[Start of section]

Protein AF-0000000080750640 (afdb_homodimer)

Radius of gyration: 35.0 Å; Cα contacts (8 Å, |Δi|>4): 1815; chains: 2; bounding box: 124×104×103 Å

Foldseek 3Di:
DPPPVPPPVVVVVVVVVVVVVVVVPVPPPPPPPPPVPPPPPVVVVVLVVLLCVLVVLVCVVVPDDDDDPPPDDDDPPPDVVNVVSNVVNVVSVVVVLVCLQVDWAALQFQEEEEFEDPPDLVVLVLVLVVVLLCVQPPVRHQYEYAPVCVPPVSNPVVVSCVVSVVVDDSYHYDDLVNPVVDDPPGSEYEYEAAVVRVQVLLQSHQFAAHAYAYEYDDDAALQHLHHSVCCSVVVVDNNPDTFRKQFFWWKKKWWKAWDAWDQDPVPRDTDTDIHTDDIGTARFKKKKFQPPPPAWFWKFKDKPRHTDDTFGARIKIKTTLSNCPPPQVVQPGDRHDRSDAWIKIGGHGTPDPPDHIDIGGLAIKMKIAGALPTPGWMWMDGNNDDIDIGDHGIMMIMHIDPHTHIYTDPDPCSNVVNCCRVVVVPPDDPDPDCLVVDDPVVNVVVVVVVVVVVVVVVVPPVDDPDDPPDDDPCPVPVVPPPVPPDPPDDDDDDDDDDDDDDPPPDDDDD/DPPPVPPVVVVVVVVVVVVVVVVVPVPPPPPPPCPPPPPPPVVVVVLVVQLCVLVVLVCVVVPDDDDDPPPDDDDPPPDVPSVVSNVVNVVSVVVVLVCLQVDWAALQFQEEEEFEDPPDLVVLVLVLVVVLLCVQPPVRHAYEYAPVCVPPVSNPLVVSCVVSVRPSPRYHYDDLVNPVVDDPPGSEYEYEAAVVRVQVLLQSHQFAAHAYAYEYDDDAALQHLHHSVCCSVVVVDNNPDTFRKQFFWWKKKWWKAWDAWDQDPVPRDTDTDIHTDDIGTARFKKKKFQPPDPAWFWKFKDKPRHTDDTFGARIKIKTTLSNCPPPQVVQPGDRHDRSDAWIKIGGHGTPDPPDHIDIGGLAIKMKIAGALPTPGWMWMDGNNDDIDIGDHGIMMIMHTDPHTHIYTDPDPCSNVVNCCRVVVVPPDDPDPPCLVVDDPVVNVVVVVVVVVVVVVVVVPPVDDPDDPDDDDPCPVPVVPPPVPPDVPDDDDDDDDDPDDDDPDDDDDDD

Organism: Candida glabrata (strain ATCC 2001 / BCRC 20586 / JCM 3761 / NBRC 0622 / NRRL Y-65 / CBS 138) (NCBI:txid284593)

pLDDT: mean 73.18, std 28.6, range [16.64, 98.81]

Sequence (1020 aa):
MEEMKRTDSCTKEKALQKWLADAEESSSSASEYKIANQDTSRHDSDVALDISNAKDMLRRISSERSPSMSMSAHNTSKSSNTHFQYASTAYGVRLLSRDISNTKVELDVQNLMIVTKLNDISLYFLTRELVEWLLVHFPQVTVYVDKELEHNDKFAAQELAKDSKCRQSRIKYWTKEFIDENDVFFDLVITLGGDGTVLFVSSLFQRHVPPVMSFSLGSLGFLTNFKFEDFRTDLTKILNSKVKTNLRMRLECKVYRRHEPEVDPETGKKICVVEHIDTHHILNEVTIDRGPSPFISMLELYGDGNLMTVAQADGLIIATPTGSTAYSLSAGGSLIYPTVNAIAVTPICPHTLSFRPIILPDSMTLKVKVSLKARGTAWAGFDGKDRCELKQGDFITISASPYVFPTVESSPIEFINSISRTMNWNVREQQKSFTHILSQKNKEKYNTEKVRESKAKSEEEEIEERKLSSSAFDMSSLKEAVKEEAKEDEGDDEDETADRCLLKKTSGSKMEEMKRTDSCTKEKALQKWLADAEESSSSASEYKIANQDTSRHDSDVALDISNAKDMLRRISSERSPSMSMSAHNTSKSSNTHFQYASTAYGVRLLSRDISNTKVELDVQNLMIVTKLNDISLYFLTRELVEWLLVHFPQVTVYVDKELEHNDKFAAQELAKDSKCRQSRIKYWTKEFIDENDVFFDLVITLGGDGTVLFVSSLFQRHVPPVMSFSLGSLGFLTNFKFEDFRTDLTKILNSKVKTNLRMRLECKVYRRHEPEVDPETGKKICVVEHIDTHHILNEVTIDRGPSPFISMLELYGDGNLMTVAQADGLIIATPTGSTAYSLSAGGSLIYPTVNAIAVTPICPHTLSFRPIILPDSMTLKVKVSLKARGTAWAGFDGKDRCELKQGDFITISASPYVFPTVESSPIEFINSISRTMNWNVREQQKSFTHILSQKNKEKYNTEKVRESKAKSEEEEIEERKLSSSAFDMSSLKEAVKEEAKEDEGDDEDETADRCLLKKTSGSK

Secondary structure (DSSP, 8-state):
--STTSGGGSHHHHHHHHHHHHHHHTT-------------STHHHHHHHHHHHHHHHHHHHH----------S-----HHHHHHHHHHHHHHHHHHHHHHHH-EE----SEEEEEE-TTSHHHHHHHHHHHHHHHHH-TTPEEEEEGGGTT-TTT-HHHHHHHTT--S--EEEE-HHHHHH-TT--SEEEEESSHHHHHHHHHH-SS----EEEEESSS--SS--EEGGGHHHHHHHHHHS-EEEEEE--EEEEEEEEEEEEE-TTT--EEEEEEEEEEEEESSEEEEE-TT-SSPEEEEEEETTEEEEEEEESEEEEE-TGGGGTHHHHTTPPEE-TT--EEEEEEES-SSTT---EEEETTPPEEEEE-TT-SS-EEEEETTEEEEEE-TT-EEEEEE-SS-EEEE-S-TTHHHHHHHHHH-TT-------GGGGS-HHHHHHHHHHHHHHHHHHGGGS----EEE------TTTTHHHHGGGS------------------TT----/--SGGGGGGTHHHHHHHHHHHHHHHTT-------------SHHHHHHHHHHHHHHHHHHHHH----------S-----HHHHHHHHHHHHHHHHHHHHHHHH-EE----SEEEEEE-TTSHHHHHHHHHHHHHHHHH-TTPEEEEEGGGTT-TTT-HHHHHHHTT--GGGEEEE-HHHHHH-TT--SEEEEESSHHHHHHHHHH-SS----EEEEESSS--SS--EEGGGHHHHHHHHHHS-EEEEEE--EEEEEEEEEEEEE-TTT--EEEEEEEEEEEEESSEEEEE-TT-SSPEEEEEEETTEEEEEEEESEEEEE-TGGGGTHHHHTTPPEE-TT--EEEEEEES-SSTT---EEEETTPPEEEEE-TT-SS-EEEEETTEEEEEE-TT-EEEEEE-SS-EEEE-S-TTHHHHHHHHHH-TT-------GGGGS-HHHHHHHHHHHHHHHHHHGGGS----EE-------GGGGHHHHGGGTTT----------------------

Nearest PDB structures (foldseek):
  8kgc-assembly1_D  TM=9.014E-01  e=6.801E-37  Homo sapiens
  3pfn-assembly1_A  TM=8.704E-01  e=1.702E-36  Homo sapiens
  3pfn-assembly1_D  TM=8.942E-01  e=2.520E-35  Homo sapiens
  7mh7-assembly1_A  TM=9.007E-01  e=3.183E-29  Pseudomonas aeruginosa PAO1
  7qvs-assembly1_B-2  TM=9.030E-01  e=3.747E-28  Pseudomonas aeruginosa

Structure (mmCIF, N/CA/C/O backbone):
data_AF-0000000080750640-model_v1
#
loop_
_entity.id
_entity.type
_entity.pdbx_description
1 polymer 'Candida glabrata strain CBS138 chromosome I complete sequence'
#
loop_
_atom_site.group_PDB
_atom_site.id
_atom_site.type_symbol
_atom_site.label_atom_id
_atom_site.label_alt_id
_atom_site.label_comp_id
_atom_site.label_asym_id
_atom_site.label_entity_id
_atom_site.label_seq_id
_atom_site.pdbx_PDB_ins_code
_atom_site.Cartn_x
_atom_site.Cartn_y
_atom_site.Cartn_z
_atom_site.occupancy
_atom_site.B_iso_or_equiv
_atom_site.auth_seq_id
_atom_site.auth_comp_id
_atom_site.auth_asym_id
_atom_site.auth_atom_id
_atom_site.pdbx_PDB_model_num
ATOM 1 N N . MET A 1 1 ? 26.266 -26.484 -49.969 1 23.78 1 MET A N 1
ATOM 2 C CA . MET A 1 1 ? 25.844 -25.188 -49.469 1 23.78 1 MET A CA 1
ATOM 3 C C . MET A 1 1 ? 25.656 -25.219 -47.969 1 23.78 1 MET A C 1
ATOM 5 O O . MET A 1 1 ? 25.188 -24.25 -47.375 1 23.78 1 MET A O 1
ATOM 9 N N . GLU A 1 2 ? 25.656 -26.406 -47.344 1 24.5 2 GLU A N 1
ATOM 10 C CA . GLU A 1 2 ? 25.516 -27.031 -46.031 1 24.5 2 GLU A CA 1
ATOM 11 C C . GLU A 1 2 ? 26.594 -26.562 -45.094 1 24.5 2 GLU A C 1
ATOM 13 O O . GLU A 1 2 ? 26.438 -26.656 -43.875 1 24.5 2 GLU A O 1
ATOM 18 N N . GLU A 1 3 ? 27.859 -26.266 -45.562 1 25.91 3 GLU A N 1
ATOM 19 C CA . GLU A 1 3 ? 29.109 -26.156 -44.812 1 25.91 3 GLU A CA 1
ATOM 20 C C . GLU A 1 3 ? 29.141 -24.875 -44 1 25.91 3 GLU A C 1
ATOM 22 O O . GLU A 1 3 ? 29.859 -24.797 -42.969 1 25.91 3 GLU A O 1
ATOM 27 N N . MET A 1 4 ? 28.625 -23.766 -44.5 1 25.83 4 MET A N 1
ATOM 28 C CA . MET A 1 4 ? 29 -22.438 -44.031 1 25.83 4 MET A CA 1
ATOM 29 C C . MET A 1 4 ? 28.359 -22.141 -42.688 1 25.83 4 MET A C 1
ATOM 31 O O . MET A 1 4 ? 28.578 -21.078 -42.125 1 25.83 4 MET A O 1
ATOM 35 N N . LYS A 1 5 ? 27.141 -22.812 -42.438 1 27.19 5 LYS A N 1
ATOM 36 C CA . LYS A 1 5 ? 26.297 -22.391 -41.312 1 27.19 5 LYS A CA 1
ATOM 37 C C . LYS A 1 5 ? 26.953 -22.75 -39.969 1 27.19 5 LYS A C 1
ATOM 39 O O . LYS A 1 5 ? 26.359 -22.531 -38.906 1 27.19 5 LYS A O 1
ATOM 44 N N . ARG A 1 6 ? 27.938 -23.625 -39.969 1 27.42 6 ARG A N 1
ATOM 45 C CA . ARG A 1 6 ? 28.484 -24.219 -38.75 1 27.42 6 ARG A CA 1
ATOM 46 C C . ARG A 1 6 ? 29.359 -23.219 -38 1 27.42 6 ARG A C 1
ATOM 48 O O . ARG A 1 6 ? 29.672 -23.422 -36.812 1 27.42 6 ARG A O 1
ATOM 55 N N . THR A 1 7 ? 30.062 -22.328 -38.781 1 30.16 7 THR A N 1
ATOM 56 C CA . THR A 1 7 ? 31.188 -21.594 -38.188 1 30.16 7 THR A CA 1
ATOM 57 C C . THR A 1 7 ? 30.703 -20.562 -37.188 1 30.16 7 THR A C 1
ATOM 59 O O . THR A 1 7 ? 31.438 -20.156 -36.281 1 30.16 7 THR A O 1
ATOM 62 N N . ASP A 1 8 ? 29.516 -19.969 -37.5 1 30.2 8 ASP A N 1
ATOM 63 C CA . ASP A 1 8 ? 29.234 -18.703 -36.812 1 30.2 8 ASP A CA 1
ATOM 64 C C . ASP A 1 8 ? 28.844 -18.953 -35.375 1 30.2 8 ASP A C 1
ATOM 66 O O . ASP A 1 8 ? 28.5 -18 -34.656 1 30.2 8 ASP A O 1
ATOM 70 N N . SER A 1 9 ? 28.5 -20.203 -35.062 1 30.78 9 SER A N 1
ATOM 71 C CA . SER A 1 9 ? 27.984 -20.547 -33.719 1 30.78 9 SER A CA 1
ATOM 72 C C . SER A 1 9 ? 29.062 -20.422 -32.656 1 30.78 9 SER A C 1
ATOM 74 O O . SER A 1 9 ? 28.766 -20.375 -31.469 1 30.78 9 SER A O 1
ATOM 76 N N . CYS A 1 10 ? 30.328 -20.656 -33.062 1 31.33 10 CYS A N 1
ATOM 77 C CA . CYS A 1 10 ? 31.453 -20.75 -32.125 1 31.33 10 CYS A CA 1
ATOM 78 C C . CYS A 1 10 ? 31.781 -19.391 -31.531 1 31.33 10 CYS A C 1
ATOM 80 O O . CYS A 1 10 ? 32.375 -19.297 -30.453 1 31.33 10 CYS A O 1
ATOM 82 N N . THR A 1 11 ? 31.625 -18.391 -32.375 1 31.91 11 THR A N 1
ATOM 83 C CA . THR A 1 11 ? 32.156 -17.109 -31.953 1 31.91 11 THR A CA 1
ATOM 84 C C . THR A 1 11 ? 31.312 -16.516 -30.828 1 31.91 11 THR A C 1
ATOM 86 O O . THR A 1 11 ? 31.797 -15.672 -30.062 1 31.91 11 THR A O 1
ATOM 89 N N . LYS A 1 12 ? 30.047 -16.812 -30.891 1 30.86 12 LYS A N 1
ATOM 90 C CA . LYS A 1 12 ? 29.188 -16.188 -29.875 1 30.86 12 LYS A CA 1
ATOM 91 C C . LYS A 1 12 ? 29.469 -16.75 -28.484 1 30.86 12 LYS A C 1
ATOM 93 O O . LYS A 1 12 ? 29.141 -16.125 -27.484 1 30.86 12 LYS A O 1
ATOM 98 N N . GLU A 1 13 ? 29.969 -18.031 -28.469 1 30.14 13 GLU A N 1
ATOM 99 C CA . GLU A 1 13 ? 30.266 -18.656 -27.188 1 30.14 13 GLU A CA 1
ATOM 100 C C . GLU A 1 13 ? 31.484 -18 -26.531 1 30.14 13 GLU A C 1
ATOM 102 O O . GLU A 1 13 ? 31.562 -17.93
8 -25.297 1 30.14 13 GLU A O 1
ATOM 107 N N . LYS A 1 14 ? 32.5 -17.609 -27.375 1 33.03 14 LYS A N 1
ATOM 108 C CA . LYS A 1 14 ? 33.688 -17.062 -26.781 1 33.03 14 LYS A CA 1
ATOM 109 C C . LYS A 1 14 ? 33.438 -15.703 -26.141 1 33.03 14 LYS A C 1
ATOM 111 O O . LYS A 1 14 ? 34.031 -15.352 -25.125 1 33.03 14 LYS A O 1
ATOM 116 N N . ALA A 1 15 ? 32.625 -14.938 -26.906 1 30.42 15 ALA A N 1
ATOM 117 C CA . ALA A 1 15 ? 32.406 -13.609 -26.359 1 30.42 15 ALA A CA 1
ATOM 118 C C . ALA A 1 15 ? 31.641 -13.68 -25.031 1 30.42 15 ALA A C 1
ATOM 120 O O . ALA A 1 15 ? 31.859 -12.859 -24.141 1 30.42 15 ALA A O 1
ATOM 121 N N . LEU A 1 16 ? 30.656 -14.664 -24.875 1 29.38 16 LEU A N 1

[End of section]
[Start of section]

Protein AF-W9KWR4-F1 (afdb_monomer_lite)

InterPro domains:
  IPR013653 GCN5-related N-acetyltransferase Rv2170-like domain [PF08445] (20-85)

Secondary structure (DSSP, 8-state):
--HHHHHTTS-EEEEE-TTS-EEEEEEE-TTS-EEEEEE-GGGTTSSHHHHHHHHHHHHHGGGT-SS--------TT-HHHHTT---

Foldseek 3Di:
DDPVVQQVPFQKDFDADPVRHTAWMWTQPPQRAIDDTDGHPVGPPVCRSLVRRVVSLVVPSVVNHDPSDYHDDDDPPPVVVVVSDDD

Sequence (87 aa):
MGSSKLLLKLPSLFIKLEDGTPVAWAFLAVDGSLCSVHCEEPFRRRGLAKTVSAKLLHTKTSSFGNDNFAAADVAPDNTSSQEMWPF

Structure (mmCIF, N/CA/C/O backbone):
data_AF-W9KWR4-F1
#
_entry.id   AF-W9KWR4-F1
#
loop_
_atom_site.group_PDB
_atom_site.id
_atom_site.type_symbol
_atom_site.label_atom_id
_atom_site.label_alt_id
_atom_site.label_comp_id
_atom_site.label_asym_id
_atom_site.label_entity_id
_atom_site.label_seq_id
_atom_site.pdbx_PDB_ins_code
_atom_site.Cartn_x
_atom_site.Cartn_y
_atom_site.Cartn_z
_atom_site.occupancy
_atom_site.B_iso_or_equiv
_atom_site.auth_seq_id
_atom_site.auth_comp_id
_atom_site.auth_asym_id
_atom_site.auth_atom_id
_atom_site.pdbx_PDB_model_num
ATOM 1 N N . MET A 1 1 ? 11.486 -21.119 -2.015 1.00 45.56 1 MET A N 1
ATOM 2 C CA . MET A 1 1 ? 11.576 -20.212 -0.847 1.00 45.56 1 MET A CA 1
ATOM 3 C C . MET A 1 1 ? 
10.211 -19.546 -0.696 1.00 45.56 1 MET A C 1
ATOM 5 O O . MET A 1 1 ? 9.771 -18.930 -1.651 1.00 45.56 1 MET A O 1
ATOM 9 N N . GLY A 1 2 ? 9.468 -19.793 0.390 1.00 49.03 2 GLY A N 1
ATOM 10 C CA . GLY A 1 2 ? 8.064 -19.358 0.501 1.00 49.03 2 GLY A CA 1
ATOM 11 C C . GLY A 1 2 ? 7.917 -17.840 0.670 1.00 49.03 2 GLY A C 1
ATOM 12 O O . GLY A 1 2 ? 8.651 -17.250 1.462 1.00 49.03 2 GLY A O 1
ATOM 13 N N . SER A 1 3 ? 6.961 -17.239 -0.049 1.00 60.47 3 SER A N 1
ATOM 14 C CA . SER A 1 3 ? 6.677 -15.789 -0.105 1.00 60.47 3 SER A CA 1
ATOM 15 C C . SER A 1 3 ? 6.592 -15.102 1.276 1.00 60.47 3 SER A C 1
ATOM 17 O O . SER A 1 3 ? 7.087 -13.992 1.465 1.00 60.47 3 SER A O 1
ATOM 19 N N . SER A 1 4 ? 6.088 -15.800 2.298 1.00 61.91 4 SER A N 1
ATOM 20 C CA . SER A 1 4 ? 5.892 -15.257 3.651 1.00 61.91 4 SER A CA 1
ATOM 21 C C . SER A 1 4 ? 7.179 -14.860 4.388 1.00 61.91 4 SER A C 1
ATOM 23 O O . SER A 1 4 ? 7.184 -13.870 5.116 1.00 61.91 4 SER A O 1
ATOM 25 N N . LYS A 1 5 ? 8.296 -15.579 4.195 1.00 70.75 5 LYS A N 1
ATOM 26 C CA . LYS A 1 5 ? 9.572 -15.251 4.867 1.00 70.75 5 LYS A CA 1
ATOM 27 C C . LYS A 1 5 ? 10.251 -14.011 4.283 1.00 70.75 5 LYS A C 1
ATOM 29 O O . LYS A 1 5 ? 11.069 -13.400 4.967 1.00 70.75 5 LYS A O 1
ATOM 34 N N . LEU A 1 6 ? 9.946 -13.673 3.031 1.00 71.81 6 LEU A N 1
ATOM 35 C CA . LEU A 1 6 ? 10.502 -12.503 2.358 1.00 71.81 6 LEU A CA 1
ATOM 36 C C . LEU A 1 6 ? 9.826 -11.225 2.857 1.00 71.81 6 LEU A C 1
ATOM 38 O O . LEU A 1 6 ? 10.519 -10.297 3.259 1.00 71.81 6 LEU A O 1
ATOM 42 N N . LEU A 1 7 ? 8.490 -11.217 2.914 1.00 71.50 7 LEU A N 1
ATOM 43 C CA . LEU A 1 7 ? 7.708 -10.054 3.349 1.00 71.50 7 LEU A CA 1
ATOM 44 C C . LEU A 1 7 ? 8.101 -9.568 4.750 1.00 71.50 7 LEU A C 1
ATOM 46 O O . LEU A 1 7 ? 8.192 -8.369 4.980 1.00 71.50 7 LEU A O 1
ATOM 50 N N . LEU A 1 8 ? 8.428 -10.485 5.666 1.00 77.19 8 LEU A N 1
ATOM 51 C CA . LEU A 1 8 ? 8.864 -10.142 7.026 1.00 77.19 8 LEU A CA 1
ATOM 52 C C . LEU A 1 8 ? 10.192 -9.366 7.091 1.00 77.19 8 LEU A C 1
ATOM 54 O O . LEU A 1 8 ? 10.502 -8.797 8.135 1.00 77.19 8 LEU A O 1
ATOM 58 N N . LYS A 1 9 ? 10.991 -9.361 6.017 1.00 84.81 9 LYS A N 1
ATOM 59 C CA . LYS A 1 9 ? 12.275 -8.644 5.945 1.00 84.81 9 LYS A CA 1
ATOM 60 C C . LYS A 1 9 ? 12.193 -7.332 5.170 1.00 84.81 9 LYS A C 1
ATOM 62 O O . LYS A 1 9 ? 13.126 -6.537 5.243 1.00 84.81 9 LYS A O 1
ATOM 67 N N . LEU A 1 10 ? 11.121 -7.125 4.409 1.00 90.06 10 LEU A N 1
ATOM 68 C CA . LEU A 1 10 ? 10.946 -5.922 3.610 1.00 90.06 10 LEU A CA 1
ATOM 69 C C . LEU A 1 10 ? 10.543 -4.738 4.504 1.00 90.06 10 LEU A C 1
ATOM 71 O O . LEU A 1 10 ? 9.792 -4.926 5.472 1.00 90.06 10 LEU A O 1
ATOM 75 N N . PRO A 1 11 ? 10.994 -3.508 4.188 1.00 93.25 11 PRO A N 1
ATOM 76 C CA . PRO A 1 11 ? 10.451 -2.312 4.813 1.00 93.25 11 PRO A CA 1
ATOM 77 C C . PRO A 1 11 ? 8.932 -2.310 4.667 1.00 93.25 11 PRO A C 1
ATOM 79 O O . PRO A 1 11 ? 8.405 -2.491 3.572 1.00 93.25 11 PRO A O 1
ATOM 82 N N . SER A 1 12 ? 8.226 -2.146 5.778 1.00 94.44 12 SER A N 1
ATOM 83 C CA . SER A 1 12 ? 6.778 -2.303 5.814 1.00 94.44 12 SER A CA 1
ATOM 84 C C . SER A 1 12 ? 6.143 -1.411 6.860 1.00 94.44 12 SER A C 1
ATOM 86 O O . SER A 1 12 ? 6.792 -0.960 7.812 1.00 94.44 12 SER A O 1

[End of section]

Retype only this portion of the data above: the line containing "ATOM 23 O O", the line containing "ATOM 68 C CA", and all lines between them, exactly.

ATOM 23 O O . SER A 1 4 ? 7.184 -13.870 5.116 1.00 61.91 4 SER A O 1
ATOM 25 N N . LYS A 1 5 ? 8.296 -15.579 4.195 1.00 70.75 5 LYS A N 1
ATOM 26 C CA . LYS A 1 5 ? 9.572 -15.251 4.867 1.00 70.75 5 LYS A CA 1
ATOM 27 C C . LYS A 1 5 ? 10.251 -14.011 4.283 1.00 70.75 5 LYS A C 1
ATOM 29 O O . LYS A 1 5 ? 11.069 -13.400 4.967 1.00 70.75 5 LYS A O 1
ATOM 34 N N . LEU A 1 6 ? 9.946 -13.673 3.031 1.00 71.81 6 LEU A N 1
ATOM 35 C CA . LEU A 1 6 ? 10.502 -12.503 2.358 1.00 71.81 6 LEU A CA 1
ATOM 36 C C . LEU A 1 6 ? 9.826 -11.225 2.857 1.00 71.81 6 LEU A C 1
ATOM 38 O O . LEU A 1 6 ? 10.519 -10.297 3.259 1.00 71.81 6 LEU A O 1
ATOM 42 N N . LEU A 1 7 ? 8.490 -11.217 2.914 1.00 71.50 7 LEU A N 1
ATOM 43 C CA . LEU A 1 7 ? 7.708 -10.054 3.349 1.00 71.50 7 LEU A CA 1
ATOM 44 C C . LEU A 1 7 ? 8.101 -9.568 4.750 1.00 71.50 7 LEU A C 1
ATOM 46 O O . LEU A 1 7 ? 8.192 -8.369 4.980 1.00 71.50 7 LEU A O 1
ATOM 50 N N . LEU A 1 8 ? 8.428 -10.485 5.666 1.00 77.19 8 LEU A N 1
ATOM 51 C CA . LEU A 1 8 ? 8.864 -10.142 7.026 1.00 77.19 8 LEU A CA 1
ATOM 52 C C . LEU A 1 8 ? 10.192 -9.366 7.091 1.00 77.19 8 LEU A C 1
ATOM 54 O O . LEU A 1 8 ? 10.502 -8.797 8.135 1.00 77.19 8 LEU A O 1
ATOM 58 N N . LYS A 1 9 ? 10.991 -9.361 6.017 1.00 84.81 9 LYS A N 1
ATOM 59 C CA . LYS A 1 9 ? 12.275 -8.644 5.945 1.00 84.81 9 LYS A CA 1
ATOM 60 C C . LYS A 1 9 ? 12.193 -7.332 5.170 1.00 84.81 9 LYS A C 1
ATOM 62 O O . LYS A 1 9 ? 13.126 -6.537 5.243 1.00 84.81 9 LYS A O 1
ATOM 67 N N . LEU A 1 10 ? 11.121 -7.125 4.409 1.00 90.06 10 LEU A N 1
ATOM 68 C CA . LEU A 1 10 ? 10.946 -5.922 3.610 1.00 90.06 10 LEU A CA 1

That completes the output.